In the last survey carried out on European workers 15 years ago, 57% of those questioned said that they felt work had affected their health. In particular, they highlighted musculo-skeletal problems and stress as issues they had faced.
For an employee, work can be a dangerous place – you can become ill or get injured.
For employers, there are also dangers, with a number of non-injury litigation suits being pursued in the US and the UK, as discrimination and other laws make their effect fully felt.
In terms of employment or employers' liabilities, there are two dominant models that have emerged – tortious liability, enshrouded in the UK in common law, and the workers' compensation programmes that developed in the US at the turn of the last century. In effect, these offer no-fault compensation. There are still investigative steps in workers' compensation but there are not the debates over contributory negligence that are seen within the tortious systems.
Between these two models, there are a number of state provision systems. Here, a third model can be considered – sickness absence, dealt with by national health services.

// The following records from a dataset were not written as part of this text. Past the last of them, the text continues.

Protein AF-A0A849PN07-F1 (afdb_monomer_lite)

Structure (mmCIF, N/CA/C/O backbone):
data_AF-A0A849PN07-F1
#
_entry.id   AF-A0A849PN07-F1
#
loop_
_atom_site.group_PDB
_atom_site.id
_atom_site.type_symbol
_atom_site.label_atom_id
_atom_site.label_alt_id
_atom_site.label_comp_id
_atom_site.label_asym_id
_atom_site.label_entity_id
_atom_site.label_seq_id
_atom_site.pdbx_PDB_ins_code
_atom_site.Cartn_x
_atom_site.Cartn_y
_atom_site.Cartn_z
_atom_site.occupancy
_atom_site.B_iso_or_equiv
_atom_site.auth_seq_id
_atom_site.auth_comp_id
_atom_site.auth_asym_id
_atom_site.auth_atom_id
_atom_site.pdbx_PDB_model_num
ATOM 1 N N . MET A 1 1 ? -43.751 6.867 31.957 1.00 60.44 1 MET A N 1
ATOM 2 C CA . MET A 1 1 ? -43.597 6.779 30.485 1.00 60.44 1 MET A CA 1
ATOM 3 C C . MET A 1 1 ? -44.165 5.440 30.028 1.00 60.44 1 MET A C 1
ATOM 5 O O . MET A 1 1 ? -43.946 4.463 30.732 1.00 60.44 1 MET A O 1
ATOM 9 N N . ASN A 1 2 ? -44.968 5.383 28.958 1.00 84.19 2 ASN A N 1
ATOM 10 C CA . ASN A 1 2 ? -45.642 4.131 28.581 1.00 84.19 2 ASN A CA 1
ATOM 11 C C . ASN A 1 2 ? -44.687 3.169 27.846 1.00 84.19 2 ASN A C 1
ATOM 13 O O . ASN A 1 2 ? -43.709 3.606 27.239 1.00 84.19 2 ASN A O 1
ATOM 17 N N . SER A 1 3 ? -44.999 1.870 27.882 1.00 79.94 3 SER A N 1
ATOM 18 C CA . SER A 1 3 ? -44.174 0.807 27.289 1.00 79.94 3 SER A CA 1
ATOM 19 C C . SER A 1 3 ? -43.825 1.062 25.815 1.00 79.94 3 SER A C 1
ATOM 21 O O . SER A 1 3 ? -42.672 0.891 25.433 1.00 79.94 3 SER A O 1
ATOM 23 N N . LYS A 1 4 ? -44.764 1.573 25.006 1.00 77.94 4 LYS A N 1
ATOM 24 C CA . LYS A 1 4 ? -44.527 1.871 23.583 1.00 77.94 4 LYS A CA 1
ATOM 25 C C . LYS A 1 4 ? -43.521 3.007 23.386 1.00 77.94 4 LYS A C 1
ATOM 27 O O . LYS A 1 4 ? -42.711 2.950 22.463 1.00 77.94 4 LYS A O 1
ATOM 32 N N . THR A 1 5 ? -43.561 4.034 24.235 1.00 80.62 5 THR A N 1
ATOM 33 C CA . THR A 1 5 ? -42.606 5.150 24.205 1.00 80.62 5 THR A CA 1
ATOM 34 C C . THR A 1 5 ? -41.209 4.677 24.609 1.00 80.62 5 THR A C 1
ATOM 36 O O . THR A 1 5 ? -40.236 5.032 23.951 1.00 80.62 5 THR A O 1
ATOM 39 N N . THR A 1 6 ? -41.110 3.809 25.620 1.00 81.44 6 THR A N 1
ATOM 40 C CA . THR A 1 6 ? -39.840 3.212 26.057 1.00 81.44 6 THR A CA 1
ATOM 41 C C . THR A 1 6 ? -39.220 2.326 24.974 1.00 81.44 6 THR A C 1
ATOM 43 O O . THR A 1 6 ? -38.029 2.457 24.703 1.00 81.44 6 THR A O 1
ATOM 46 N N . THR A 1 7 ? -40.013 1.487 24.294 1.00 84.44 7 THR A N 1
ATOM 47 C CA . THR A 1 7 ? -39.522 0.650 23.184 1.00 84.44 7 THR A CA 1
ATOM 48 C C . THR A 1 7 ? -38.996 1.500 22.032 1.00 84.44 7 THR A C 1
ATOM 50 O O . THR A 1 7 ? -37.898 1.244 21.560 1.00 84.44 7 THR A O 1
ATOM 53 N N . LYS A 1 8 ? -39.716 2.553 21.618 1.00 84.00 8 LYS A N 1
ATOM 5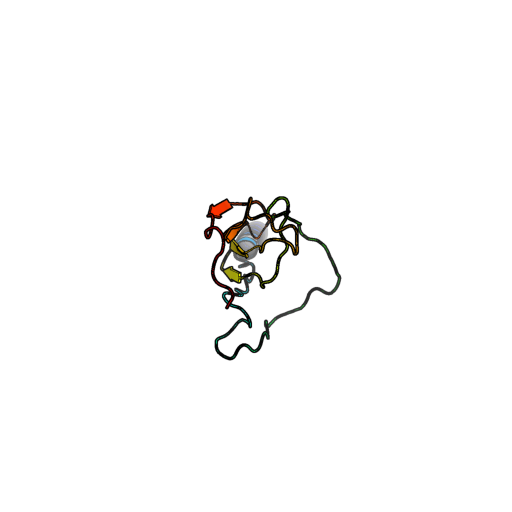4 C CA . LYS A 1 8 ? -39.264 3.443 20.533 1.00 84.00 8 LYS A CA 1
ATOM 55 C C . LYS A 1 8 ? -37.945 4.143 20.855 1.00 84.00 8 LYS A C 1
ATOM 57 O O . LYS A 1 8 ? -37.066 4.187 20.001 1.00 84.00 8 LYS A O 1
ATOM 62 N N . ILE A 1 9 ? -37.801 4.667 22.073 1.00 87.38 9 ILE A N 1
ATOM 63 C CA . ILE A 1 9 ? -36.554 5.306 22.511 1.00 87.38 9 ILE A CA 1
ATOM 64 C C . ILE A 1 9 ? -35.418 4.279 22.520 1.00 87.38 9 ILE A C 1
ATOM 66 O O . ILE A 1 9 ? -34.359 4.557 21.971 1.00 87.38 9 ILE A O 1
ATOM 70 N N . ALA A 1 10 ? -35.650 3.078 23.0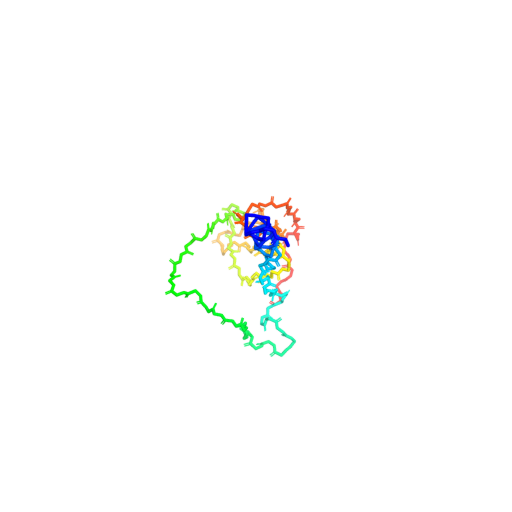58 1.00 86.81 10 ALA A N 1
ATOM 71 C CA . ALA A 1 10 ? -34.651 2.013 23.064 1.00 86.81 10 ALA A CA 1
ATOM 72 C C . ALA A 1 10 ? -34.218 1.614 21.643 1.00 86.81 10 ALA A C 1
ATOM 74 O O . ALA A 1 10 ? -33.026 1.478 21.392 1.00 86.81 10 ALA A O 1
ATOM 75 N N . THR A 1 11 ? -35.158 1.489 20.699 1.00 86.75 11 THR A N 1
ATOM 76 C CA . THR A 1 11 ? -34.852 1.177 19.294 1.00 86.75 11 THR A CA 1
ATOM 77 C C . THR A 1 11 ? -34.034 2.281 18.624 1.00 86.75 11 THR A C 1
ATOM 79 O O . THR A 1 11 ? -33.070 1.978 17.929 1.00 86.75 11 THR A O 1
ATOM 82 N N . ILE A 1 12 ? -34.372 3.555 18.854 1.00 88.19 12 ILE A N 1
ATOM 83 C CA . ILE A 1 12 ? -33.618 4.695 18.308 1.00 88.19 12 ILE A CA 1
ATOM 84 C C . ILE A 1 12 ? -32.206 4.741 18.899 1.00 88.19 12 ILE A C 1
ATOM 86 O O . ILE A 1 12 ? -31.245 4.914 18.159 1.00 88.19 12 ILE A O 1
ATOM 90 N N . VAL A 1 13 ? -32.064 4.533 20.210 1.00 88.75 13 VAL A N 1
ATOM 91 C CA . VAL A 1 13 ? -30.756 4.481 20.878 1.00 88.75 13 VAL A CA 1
ATOM 92 C C . VAL A 1 13 ? -29.907 3.332 20.329 1.00 88.75 13 VAL A C 1
ATOM 94 O O . VAL A 1 13 ? -28.737 3.544 20.035 1.00 88.75 13 VAL A O 1
ATOM 97 N N . LEU A 1 14 ? -30.489 2.148 20.109 1.00 86.00 14 LEU A N 1
ATOM 98 C CA . LEU A 1 14 ? -29.793 1.008 19.496 1.00 86.00 14 LEU A CA 1
ATOM 99 C C . LEU A 1 14 ? -29.344 1.287 18.054 1.00 86.00 14 LEU A C 1
ATOM 101 O O . LEU A 1 14 ? -28.229 0.926 17.691 1.00 86.00 14 LEU A O 1
ATOM 105 N N . LEU A 1 15 ? -30.173 1.957 17.249 1.00 83.31 15 LEU A N 1
ATOM 106 C CA . LEU A 1 15 ? -29.821 2.378 15.887 1.00 83.31 15 LEU A CA 1
ATOM 107 C C . LEU A 1 15 ? -28.688 3.409 15.880 1.00 83.31 15 LEU A C 1
ATOM 109 O O . LEU A 1 15 ? -27.759 3.287 15.087 1.00 83.31 15 LEU A O 1
ATOM 113 N N . VAL A 1 16 ? -28.731 4.391 16.783 1.00 81.31 16 VAL A N 1
ATOM 114 C CA . VAL A 1 16 ? -27.666 5.394 16.932 1.00 81.31 16 VAL A CA 1
ATOM 115 C C . VAL A 1 16 ? -26.367 4.748 17.420 1.00 81.31 16 VAL A C 1
ATOM 117 O O . VAL A 1 16 ? -25.312 5.060 16.882 1.00 81.31 16 VAL A O 1
ATOM 120 N N . LEU A 1 17 ? -26.420 3.796 18.360 1.00 73.69 17 LEU A N 1
ATOM 121 C CA . LEU A 1 17 ? -25.231 3.050 18.792 1.00 73.69 17 LEU A CA 1
ATOM 122 C C . LEU A 1 17 ? -24.640 2.192 17.662 1.00 73.69 17 LEU A C 1
ATOM 124 O O . LEU A 1 17 ? -23.419 2.141 17.518 1.00 73.69 17 LEU A O 1
ATOM 128 N N . ALA A 1 18 ? -25.481 1.567 16.834 1.00 70.88 18 ALA A N 1
ATOM 129 C CA . ALA A 1 18 ? -25.036 0.801 15.668 1.00 70.88 18 ALA A CA 1
ATOM 130 C C . ALA A 1 18 ? -24.367 1.683 14.596 1.00 70.88 18 ALA A C 1
ATOM 132 O O . ALA A 1 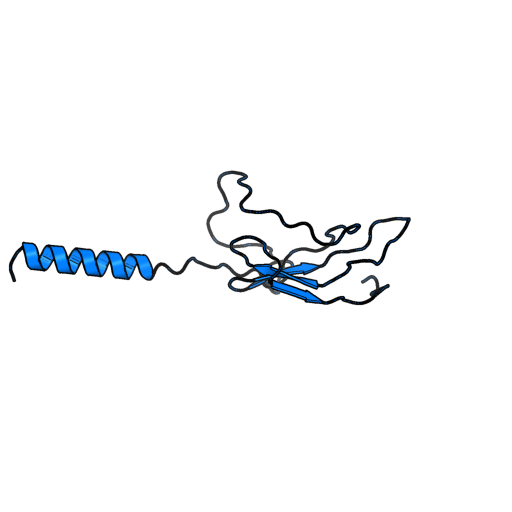18 ? -23.473 1.222 13.900 1.00 70.88 18 ALA A O 1
ATOM 133 N N . LEU A 1 19 ? -24.747 2.961 14.494 1.00 67.25 19 LEU A N 1
ATOM 134 C CA . LEU A 1 19 ? -24.092 3.947 13.622 1.00 67.25 19 LEU A CA 1
ATOM 135 C C . LEU A 1 19 ? -22.741 4.436 14.174 1.00 67.25 19 LEU A C 1
ATOM 137 O O . LEU A 1 19 ? -21.949 5.002 13.427 1.00 67.25 19 LEU A O 1
ATOM 141 N N . THR A 1 20 ? -22.469 4.224 15.467 1.00 56.19 20 THR A N 1
ATOM 142 C CA . THR A 1 20 ? -21.204 4.612 16.121 1.00 56.19 20 THR A CA 1
ATOM 143 C C . THR A 1 20 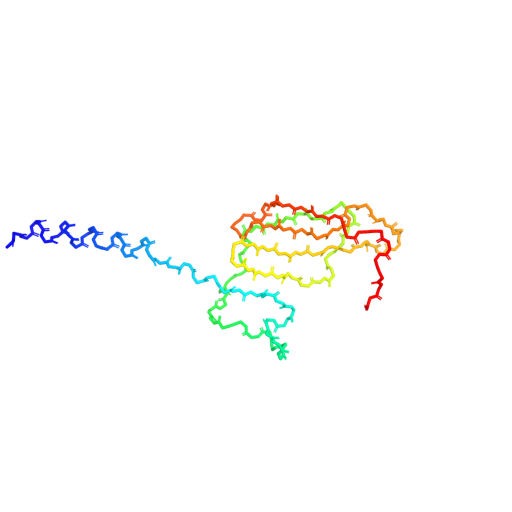? -20.187 3.482 16.218 1.00 56.19 20 THR A C 1
ATOM 145 O O . THR A 1 20 ? -19.150 3.667 16.855 1.00 56.19 20 THR A O 1
ATOM 148 N N . THR A 1 21 ? -20.436 2.318 15.605 1.00 54.03 21 THR A N 1
ATOM 149 C CA . THR A 1 21 ? -19.393 1.296 15.495 1.00 54.03 21 THR A CA 1
ATOM 150 C C . THR A 1 21 ? -18.290 1.850 14.606 1.00 54.03 21 THR A C 1
ATOM 152 O O . THR A 1 21 ? -18.370 1.789 13.380 1.00 54.03 21 THR A O 1
ATOM 155 N N . THR A 1 22 ? -17.264 2.425 15.226 1.00 51.84 22 THR A N 1
ATOM 156 C CA . THR A 1 22 ? -15.989 2.672 14.574 1.00 51.84 22 THR A CA 1
ATOM 157 C C . THR A 1 22 ? -15.555 1.333 14.006 1.00 51.84 22 THR A C 1
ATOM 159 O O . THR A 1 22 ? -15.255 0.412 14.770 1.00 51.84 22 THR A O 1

In Hong Kong, for example, the employees' compensation model is favoured. Europe – which at first glance has a common approach to employers' liability issues by way of the Health and Safety at Work Regulations and similar enacted statutes – has systems varying between strict liabilities within tortious systems.
Cash or care?
In all cases, the question is: should the claimant be compensated by cash or by care? Within the UK, there has previously been a keen focus on cash for injury claims. This is encouraged by a number of the new plaintiff practitioners entering the market. Similar practices have existed even within the workers' compensation programme around the globe.
But is this the right answer? There's a growing view that rehabilitation is a better solution. No-one disputes the quality of medical care following an injury, but early intervention is vital, so there can be an evaluation of the case and the right treatment protocol can be adopted. This is generally called triage.
Timely, thorough contacts are a key component of a successful accident management programme. Benefits and damages are payable in many circumstances, but the key to success, for both the employer and employee, is developing a working relationship with a case manager that can lead to setting common goals, with return to active work being the priority.
Whatever system of compensation exists, it's important to ensure that prolonged and unnecessary treatments are avoided by building a trusting and cooperative relationship with the injured employee and the medical provider. The injured worker must understand that the case manager is concerned with their well being and, in this way, medical management and cost containment are both achieved, as well as success for the injured party.
One of the key features we have seen is that there are fewer returns to work in stress cases. Stress management programmes are, in many respects, in their early stages, but the benefit of evaluating the risks of stress, as has been done out for other health and safety issues, must be considerable.
What drives stress is a variety of internal and extraneous factors. Job stresses may impact on an individual's role in the organisation, their relationships at work and career development within the organisational environment.
Difficulty sleeping and concentrating, and loss of appetite are symptoms of stress. Organisational symptoms include high absenteeism and labour turnover, and industrial relationship difficulties.
Most of the examinations of stress that have been carried out to date consider white-collar workers. Our experience is that blue-collar workers are suffering from the same pressures, as businesses restructure or realign. Many blue-collar workers find themselves operating computers and VDU screens as part of their day-to-day handling of goods.
Stress claims have been admitted in the majority of European and Far East countries. While there is no avalanche of claims, there are enough to give concern.
Looking to the future, we anticipate that there will be more back injuries among white-collar workers. Poor workstations and the fact that more people operate computer workstations can inevitably lead to lower back pains and ongoing injuries.
In conclusion, there's an increasing view that compensation by cash does not necessarily always assist the employee. In discrimination cases, it may be the only solution available; in injury cases, however, prompt triage, coupled with rehabilitation to find the right solution, offers the chance to develop customised care and help the employee back to work. That must surely be an aim for all employers.